Neural mechanisms of long-range spatial vision: an investigation of perceptive, integrative and association fields across the lifespan

Incoming light is processed by retinal receptors. Light reflected from objects that are nearby each other will fall onto adjacent retinal locations, and will be fed to correspondingly located neurons in the visual cortex. In the visual cortex, units of different complexity will process this information further, ultimately giving rise to our everyday visual experience. The area of space on the retina to which a visual cortex unit responds is called a visual field. The concept of visual fields has played a crucial role in the study of visual perception since the pioneering studies of Hubel and Wiesel in the 1960s. Visual fields determine which information will be bound together and which will be individuated. Away from the centre of the retina, visual fields increase in size, but this size is flexible and, somewhat surprisingly, depends on the strength of the received signals (colour or brightness) as well as the presence or absence of nearby objects, which activate neighbouring neural units. There are also visual fields of different complexity: while neurons in the primary visual cortex simply integrate the amount of brightness or colour contrast that fall within their scope, neurons beyond it integrate or individuate more complex attributes of objects, e.g. orientation, to identify the object's shape. Therefore, visual fields determine information processing across space, especially processing of relatively long-range spatial information, which will be at some distance from each other once we move away from the centre of the retina.

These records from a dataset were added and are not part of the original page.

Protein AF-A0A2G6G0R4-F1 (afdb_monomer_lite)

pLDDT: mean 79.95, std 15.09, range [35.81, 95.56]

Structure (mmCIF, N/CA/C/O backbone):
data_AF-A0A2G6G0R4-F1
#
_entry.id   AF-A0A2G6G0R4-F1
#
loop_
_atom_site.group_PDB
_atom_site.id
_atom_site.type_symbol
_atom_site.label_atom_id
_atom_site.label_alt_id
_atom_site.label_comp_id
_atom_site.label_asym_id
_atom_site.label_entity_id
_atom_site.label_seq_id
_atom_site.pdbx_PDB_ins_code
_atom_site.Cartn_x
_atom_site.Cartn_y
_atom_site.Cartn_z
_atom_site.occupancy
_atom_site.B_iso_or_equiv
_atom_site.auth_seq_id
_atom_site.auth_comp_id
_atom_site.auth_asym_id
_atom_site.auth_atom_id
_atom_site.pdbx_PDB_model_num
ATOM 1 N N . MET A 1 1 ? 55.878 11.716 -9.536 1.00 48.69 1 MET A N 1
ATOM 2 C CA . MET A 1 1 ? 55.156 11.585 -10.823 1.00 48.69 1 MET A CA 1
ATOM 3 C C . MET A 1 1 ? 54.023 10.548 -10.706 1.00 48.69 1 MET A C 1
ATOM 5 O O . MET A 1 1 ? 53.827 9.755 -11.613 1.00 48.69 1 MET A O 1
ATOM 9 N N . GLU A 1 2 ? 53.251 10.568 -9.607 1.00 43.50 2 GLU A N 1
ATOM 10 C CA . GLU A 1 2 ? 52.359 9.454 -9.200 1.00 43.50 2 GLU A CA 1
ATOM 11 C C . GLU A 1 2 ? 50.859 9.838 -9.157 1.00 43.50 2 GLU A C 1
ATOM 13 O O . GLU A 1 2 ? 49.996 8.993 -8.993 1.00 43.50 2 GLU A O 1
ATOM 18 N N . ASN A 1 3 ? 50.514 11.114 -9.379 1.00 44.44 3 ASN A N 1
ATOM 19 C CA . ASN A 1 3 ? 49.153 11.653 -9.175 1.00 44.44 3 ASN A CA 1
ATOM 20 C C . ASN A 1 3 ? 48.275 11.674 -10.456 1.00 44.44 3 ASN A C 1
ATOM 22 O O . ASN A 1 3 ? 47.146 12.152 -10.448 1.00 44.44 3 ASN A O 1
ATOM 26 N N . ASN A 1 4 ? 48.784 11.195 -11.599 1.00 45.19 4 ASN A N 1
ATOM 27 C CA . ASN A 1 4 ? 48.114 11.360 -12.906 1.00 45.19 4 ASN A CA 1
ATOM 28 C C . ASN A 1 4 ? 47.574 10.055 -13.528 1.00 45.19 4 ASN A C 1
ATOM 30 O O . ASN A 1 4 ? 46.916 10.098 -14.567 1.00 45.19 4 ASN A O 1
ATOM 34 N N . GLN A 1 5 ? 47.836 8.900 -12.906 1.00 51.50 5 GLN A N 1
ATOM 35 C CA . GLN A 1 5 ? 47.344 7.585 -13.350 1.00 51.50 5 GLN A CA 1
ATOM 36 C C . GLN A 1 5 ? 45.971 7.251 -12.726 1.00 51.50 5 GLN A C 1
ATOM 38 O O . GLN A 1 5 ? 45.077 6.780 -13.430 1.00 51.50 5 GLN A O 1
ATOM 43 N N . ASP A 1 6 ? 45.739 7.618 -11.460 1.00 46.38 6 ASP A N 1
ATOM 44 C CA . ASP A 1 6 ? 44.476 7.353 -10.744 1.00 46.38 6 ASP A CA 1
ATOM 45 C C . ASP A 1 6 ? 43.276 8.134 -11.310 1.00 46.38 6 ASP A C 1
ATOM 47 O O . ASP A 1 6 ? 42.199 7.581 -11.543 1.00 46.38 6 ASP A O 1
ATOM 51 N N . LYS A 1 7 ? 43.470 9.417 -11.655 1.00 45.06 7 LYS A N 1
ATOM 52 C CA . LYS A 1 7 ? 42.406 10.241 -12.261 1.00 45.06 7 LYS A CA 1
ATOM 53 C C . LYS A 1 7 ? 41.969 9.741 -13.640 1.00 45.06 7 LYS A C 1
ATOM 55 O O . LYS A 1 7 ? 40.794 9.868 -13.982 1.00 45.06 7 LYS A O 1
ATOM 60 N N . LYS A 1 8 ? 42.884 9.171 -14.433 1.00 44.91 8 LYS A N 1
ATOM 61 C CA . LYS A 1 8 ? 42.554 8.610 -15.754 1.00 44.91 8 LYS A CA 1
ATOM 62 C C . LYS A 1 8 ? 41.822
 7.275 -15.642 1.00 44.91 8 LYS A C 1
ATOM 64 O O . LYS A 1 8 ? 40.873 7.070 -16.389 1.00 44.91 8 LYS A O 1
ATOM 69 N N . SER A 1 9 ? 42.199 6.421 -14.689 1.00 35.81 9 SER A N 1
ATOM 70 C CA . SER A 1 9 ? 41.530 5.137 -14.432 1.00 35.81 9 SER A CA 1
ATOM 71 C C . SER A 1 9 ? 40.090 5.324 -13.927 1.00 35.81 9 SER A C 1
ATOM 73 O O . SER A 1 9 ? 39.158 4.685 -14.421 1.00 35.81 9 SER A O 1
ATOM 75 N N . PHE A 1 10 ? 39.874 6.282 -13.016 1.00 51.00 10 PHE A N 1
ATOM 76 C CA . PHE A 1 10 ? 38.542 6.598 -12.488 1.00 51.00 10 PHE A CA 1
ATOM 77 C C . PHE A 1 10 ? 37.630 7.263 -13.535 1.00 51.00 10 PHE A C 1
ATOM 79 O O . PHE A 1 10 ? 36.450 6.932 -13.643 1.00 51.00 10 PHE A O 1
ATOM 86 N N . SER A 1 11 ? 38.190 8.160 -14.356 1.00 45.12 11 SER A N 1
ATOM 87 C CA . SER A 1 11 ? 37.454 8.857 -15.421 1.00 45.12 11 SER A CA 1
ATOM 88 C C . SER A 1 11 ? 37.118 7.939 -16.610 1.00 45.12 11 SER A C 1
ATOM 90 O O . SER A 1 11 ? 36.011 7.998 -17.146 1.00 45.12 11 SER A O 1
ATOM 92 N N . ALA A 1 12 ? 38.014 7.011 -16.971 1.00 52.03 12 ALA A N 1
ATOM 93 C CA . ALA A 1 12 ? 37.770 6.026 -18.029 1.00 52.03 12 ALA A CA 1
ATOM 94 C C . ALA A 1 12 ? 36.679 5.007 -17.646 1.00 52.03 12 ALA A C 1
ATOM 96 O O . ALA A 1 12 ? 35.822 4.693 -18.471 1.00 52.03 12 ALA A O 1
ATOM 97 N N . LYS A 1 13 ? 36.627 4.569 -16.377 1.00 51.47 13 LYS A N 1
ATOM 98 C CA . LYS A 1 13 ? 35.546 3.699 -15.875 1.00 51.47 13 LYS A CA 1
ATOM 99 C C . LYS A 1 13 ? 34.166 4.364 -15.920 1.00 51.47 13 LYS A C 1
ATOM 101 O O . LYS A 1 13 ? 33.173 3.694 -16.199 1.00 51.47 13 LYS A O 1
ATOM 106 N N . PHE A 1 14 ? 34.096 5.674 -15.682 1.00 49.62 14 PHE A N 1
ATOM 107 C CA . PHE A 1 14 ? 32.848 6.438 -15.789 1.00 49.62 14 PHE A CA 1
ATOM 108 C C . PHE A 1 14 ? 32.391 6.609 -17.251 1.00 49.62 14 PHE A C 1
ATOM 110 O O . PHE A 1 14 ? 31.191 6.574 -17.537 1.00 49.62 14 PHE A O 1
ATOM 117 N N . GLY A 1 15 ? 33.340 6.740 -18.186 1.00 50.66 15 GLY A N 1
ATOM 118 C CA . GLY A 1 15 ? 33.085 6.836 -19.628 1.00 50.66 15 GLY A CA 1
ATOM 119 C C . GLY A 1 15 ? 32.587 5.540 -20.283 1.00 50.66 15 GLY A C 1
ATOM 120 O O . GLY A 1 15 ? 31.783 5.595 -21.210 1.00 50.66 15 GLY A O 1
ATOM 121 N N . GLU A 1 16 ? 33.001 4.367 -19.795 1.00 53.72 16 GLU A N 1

The aim of this project is to build a unitary framework that would encompass neural processing within visual fields of different complexity across the lifespan. Despite years of research, such a unitary framework is still lacking: while we know a lot about "low-level" processing of colour and luminance supported by neurons in the primary visual cortex, the intermediate stages of visual processing are more difficult to probe and distinct aspects of such "mid-level" vision are often studied separately. The uniqueness of our approach is that we will probe visual fields of different complexity, covering both "low" and "mid-level" vision, using the same paradigm. This paradigm is simple yet powerful: it relies on the same stimulus, consisting of multiple oriented elements (black and white gratings known as Gabor patches) that can form different letters, to probe visual fields of different complexity by simply changing the task that the participants are performing: a) detecting the presence or absence of a target element, b) judging its properties, or c) judging the identity of the whole letter. We will establish how visual fields process stimuli defined by brightness, colour, or both, thus integrating all types of contrast visible to the human eye. Finally, we will conduct our experiments on a large sample that consists of participants that are between 20 and 80 years of age. Our experiments will combine behavioural and neuroscientific techniques, using new, state-of-the-art electroencephalographic (EEG) techniques to ascertain which neural mechanisms underlie age-related changes in visual processing. We will determine the degree to which age-related deficits are driven by an increase in neural noise, and relate it to more basic changes in contrast sensitivity. Such analyses of age-related differences will offer an exciting window into the neural mechanisms that sustain information processing in human vision. In this way, this project will not only provide a basis for theoretical developments in visual perception, but will also considerably affect our understanding of the aging of sensory mechanisms. Such information can be used to improve the quality of life for the elderly.